### How to complete this task
Scan the data, and whenever a line contains "kinase", copy it.

### Record set
########################################
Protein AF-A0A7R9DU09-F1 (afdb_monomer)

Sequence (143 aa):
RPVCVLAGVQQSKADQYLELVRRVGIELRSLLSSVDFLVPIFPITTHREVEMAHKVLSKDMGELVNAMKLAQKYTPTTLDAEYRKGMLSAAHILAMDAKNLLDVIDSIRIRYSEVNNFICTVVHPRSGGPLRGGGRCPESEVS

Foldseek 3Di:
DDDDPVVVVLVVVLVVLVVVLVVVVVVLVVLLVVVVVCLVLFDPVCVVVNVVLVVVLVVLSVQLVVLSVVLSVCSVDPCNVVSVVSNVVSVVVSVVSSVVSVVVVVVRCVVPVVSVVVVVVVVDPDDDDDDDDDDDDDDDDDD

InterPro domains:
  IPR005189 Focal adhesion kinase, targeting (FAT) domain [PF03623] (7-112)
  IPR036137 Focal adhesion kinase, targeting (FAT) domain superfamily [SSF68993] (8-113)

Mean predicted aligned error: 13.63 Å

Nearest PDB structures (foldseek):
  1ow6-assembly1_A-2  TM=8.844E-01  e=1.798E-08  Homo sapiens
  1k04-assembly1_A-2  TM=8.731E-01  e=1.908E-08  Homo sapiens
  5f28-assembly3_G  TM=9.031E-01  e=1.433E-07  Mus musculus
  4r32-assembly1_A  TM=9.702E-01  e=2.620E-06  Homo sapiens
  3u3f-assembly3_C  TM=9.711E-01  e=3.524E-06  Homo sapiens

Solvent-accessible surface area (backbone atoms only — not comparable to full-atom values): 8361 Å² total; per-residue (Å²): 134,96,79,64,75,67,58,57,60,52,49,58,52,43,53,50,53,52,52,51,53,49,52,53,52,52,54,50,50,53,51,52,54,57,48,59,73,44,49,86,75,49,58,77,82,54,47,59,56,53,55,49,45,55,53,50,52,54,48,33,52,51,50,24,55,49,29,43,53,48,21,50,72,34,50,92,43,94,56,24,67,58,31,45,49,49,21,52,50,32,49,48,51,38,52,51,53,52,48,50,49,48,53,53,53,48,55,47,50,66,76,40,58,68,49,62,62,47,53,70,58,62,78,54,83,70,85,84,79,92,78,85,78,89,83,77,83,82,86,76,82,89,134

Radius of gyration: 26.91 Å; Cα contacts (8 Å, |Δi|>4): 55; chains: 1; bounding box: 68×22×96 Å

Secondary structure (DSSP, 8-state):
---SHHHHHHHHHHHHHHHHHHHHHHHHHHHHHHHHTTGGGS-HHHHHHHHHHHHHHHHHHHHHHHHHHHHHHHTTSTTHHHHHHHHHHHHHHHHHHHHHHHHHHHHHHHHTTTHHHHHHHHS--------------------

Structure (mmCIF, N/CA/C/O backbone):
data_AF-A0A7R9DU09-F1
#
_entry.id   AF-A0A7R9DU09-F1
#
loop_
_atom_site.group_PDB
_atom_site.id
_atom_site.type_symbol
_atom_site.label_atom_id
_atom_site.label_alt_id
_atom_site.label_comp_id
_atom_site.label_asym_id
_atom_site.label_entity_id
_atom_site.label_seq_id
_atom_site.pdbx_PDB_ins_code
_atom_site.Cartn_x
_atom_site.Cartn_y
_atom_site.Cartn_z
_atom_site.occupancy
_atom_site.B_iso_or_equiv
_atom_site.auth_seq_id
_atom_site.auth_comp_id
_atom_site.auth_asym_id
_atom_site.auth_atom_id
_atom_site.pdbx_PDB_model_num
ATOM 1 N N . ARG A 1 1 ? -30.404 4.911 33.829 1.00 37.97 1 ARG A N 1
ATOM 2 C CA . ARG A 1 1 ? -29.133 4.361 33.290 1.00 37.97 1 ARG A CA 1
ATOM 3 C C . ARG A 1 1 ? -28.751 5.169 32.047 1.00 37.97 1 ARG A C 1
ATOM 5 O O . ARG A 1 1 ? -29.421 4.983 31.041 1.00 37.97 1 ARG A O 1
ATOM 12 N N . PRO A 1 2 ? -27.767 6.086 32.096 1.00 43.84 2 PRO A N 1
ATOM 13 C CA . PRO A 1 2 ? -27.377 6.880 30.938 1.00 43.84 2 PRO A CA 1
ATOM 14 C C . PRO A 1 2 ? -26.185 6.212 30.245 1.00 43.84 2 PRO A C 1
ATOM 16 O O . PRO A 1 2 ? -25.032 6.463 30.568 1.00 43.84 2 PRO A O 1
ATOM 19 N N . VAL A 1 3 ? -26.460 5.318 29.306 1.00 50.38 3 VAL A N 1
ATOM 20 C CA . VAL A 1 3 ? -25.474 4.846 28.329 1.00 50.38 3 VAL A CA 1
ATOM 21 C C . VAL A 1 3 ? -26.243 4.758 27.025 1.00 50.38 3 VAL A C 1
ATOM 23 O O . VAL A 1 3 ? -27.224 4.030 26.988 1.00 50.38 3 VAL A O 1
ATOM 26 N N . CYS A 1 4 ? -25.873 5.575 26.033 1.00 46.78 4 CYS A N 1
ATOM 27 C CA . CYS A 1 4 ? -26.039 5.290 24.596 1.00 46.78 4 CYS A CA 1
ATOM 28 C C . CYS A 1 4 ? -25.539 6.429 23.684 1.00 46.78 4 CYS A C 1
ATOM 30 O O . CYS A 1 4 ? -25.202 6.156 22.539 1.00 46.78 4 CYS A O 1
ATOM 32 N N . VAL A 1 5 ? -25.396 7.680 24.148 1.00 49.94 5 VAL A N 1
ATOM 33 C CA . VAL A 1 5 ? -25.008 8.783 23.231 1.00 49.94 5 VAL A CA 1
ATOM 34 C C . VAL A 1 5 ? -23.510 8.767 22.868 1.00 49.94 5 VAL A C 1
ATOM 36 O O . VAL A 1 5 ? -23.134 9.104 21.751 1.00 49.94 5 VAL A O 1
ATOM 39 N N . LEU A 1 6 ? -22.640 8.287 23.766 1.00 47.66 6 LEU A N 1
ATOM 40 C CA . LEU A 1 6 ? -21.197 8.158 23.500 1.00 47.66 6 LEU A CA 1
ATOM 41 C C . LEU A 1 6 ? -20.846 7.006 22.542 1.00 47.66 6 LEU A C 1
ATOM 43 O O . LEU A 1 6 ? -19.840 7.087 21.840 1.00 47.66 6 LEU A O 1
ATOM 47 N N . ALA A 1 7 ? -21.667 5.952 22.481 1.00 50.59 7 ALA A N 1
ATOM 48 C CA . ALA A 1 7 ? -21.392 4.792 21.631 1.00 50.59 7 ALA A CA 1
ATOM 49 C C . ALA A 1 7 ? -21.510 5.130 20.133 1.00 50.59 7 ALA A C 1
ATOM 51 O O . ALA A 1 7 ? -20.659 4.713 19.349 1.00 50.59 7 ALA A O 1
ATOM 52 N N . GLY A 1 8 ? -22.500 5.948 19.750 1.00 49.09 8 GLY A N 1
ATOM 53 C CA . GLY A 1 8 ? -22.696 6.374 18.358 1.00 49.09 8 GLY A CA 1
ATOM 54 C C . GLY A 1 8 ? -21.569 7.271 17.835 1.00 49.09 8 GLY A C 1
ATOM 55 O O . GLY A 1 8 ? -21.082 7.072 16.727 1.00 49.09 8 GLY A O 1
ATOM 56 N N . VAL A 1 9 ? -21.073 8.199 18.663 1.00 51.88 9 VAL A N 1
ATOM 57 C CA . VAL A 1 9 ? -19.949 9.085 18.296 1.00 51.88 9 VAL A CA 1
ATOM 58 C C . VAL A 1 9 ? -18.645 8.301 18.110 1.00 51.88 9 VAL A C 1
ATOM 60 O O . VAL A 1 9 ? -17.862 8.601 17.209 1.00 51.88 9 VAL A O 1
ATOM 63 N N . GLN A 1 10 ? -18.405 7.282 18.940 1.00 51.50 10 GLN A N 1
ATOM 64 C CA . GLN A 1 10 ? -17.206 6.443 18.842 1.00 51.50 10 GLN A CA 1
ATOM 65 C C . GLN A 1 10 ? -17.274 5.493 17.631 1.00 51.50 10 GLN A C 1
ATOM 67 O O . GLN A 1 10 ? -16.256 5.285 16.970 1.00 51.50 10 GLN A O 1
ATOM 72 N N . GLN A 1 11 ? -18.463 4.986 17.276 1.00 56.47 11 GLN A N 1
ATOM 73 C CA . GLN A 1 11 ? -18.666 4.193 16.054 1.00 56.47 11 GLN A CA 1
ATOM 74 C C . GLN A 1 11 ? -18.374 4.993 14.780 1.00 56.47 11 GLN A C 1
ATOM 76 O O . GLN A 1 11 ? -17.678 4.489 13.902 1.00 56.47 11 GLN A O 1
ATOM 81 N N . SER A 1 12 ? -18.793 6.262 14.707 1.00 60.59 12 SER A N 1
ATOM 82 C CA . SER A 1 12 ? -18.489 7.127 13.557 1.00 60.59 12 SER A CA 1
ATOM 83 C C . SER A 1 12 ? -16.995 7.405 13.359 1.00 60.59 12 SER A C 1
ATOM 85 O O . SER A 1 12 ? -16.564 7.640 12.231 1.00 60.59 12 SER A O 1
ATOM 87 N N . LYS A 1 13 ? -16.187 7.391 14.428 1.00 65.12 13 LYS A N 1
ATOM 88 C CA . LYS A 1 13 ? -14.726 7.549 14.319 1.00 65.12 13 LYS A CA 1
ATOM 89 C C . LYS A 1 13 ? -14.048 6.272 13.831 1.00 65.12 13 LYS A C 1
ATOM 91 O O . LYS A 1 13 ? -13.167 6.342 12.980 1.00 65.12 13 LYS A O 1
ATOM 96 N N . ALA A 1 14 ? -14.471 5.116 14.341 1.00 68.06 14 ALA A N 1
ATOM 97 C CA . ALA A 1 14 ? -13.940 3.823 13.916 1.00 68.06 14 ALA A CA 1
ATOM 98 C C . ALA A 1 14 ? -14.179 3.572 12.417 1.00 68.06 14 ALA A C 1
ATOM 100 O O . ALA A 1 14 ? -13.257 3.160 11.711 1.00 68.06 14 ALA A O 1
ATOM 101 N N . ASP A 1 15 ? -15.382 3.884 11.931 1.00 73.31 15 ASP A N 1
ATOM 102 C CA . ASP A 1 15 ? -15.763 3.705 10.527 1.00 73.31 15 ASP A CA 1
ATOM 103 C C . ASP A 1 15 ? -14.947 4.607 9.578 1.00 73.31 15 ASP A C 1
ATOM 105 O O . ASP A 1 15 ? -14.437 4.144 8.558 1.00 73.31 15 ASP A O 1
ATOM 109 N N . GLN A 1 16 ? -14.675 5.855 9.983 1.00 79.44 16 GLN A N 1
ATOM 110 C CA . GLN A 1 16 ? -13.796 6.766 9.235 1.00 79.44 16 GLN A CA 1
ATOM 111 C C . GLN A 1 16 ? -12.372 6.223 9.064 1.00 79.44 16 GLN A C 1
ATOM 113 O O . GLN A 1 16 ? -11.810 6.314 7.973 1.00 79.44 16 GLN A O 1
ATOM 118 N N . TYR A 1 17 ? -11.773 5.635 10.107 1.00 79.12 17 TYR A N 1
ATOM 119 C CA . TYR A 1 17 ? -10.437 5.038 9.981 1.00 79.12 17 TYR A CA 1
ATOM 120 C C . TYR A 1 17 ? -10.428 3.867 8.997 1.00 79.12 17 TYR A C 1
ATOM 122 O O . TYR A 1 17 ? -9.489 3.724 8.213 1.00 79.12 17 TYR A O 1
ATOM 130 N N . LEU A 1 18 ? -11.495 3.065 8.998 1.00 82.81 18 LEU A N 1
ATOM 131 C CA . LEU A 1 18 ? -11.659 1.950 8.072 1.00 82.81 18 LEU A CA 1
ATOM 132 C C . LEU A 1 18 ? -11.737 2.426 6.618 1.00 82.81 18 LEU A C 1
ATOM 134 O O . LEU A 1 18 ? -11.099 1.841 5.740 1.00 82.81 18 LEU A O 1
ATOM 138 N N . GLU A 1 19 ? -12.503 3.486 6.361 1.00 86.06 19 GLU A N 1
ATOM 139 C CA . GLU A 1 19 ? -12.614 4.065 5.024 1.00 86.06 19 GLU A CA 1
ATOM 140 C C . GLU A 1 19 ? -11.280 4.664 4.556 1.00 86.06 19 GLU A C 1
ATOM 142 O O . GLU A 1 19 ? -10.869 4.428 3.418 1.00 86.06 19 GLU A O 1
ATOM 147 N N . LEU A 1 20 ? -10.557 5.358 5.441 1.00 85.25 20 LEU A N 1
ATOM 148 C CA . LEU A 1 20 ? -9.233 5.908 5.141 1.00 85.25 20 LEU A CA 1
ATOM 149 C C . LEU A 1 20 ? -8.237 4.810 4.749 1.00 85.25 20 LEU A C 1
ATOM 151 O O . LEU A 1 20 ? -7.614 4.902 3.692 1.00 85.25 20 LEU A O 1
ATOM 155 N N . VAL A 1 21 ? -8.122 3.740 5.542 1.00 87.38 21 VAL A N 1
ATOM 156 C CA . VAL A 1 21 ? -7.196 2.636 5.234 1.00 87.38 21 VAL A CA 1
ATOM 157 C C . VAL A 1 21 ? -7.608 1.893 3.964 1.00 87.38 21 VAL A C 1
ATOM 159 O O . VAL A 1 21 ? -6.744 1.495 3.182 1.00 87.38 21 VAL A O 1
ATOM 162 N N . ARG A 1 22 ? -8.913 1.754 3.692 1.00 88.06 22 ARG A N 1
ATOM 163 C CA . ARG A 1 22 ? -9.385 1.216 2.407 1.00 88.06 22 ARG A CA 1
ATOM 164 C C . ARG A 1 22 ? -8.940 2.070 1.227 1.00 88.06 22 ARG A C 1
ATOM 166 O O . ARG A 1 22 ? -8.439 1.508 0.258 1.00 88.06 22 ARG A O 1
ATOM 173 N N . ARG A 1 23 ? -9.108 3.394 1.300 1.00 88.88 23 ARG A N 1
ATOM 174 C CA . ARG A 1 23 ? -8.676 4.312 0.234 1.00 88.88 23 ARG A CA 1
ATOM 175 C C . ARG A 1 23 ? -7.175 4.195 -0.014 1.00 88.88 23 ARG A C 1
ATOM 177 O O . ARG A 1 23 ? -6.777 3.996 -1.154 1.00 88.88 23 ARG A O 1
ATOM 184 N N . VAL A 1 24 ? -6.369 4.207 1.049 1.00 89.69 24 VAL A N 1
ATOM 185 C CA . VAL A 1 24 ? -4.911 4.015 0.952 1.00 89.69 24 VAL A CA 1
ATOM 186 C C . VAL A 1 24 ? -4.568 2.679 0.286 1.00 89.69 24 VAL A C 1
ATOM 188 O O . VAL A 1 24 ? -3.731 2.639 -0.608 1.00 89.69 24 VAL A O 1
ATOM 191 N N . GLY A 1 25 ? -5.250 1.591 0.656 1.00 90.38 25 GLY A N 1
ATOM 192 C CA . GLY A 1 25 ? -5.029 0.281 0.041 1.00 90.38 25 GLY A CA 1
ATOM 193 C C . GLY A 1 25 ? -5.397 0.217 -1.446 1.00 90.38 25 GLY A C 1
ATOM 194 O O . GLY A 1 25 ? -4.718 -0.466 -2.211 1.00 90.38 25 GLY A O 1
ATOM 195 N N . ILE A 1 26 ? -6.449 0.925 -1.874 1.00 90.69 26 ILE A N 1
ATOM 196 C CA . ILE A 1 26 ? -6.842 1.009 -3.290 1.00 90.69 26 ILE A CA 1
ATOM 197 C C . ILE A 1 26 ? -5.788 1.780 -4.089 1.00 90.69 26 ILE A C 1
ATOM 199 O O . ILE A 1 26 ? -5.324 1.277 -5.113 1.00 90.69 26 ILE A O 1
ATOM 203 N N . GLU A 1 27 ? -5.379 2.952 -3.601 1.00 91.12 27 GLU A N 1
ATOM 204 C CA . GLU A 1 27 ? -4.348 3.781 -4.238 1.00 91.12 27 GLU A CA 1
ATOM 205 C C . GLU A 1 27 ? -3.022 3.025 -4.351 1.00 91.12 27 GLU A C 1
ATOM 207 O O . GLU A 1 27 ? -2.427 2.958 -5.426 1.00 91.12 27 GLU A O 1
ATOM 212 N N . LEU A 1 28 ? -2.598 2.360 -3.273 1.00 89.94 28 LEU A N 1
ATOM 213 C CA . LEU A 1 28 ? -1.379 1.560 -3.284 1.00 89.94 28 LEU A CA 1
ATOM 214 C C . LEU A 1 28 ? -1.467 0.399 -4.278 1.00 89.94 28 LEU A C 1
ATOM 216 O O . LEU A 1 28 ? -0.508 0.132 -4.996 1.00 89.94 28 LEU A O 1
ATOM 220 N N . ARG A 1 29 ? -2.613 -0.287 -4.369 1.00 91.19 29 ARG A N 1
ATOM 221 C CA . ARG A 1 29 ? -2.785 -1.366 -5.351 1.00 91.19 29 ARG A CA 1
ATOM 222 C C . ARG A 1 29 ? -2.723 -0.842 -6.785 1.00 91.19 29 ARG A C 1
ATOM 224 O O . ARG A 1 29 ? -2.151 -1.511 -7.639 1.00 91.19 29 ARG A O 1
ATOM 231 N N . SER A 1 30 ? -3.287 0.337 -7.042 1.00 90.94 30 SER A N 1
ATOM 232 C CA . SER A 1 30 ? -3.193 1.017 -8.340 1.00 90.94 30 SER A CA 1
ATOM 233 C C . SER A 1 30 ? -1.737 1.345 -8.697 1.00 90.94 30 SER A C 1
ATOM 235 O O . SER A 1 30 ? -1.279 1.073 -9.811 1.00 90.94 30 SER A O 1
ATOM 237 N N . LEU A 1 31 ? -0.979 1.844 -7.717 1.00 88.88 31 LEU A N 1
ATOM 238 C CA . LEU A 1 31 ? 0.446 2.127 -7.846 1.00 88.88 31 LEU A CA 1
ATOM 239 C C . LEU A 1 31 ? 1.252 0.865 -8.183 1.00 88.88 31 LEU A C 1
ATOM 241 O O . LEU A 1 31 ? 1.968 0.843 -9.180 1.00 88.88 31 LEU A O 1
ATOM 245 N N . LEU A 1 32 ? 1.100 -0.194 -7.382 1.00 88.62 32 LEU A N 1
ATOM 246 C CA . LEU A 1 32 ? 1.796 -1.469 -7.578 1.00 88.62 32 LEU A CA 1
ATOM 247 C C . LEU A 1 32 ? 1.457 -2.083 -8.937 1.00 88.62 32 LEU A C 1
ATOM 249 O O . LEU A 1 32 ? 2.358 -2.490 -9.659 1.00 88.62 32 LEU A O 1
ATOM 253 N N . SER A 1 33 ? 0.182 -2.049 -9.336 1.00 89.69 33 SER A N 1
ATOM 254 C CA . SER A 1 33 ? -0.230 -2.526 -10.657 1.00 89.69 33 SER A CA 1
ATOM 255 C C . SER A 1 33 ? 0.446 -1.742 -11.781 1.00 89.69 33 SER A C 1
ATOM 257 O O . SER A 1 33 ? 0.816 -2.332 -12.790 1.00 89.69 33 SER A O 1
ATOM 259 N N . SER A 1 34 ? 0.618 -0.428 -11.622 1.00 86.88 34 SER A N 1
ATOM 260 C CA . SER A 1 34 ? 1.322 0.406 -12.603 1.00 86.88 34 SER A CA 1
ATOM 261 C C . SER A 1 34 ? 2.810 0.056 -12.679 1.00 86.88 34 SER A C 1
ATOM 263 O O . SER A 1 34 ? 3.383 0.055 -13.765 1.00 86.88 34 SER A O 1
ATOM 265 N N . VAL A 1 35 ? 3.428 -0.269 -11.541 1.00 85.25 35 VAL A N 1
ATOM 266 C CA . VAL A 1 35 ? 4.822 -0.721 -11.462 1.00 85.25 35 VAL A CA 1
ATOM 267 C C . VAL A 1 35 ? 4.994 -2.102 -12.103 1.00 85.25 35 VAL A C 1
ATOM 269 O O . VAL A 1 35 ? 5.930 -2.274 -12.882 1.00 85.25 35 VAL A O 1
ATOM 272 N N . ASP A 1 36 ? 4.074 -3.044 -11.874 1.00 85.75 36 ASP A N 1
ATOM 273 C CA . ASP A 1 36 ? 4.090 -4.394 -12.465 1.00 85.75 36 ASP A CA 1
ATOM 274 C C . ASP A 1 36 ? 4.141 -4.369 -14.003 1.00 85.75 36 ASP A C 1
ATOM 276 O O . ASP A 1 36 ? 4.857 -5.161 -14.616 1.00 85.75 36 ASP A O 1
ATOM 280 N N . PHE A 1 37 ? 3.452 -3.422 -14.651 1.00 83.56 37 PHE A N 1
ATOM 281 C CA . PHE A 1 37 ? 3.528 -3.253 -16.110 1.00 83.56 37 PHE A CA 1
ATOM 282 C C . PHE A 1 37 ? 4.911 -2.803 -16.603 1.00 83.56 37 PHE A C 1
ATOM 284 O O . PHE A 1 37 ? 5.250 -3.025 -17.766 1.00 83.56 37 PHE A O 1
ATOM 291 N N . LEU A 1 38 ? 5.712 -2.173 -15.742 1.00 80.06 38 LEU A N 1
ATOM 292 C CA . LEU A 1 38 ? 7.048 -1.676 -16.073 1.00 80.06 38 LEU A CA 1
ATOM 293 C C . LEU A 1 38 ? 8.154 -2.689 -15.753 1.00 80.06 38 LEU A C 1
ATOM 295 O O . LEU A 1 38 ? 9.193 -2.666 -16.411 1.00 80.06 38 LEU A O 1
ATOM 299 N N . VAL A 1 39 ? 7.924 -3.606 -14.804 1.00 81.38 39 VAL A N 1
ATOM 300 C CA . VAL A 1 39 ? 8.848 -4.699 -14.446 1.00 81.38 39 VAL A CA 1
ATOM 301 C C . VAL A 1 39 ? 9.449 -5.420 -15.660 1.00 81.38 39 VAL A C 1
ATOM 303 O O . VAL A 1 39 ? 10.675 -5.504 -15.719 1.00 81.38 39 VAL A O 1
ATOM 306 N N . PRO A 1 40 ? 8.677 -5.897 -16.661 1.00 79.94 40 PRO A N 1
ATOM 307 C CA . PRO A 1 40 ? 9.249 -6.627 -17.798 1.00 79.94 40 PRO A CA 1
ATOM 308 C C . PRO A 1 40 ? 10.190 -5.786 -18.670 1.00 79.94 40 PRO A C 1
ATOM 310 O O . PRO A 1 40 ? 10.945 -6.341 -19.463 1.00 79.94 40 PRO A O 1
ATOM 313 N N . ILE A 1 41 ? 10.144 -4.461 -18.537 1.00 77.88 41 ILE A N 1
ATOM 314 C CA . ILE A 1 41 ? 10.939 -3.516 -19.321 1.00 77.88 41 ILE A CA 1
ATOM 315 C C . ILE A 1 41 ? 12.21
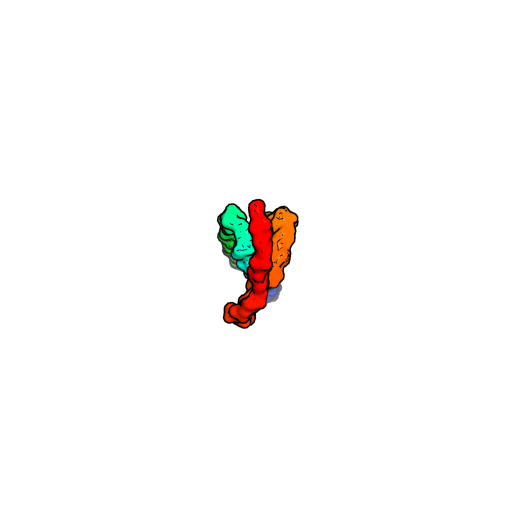7 -3.108 -18.581 1.00 77.88 41 ILE A C 1
ATOM 317 O O . ILE A 1 41 ? 13.177 -2.636 -19.189 1.00 77.88 41 ILE A O 1
ATOM 321 N N . PHE A 1 42 ? 12.248 -3.302 -17.264 1.00 75.62 42 PHE A N 1
ATOM 322 C CA . PHE A 1 42 ? 13.418 -3.024 -16.451 1.00 75.62 42 PHE A CA 1
ATOM 323 C C . PHE A 1 42 ? 14.479 -4.123 -16.571 1.00 75.62 42 PHE A C 1
ATOM 325 O O . PHE A 1 42 ? 14.150 -5.288 -16.809 1.00 75.62 42 PHE A O 1
ATOM 332 N N . PRO A 1 43 ? 15.765 -3.785 -16.378 1.00 77.56 43 PRO A N 1
ATOM 333 C CA . PRO A 1 43 ? 16.825 -4.782 -16.329 1.00 77.56 43 PRO A CA 1
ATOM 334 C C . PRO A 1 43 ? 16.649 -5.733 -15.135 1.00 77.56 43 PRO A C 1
########################################
### Answer box
  IPR005189 Focal adhesion kinase, targeting (FAT) domain [PF03623] (7-112)
  IPR036137 Focal adhesion kinase, targeting (FAT) domain superfamily [SSF68993] (8-113)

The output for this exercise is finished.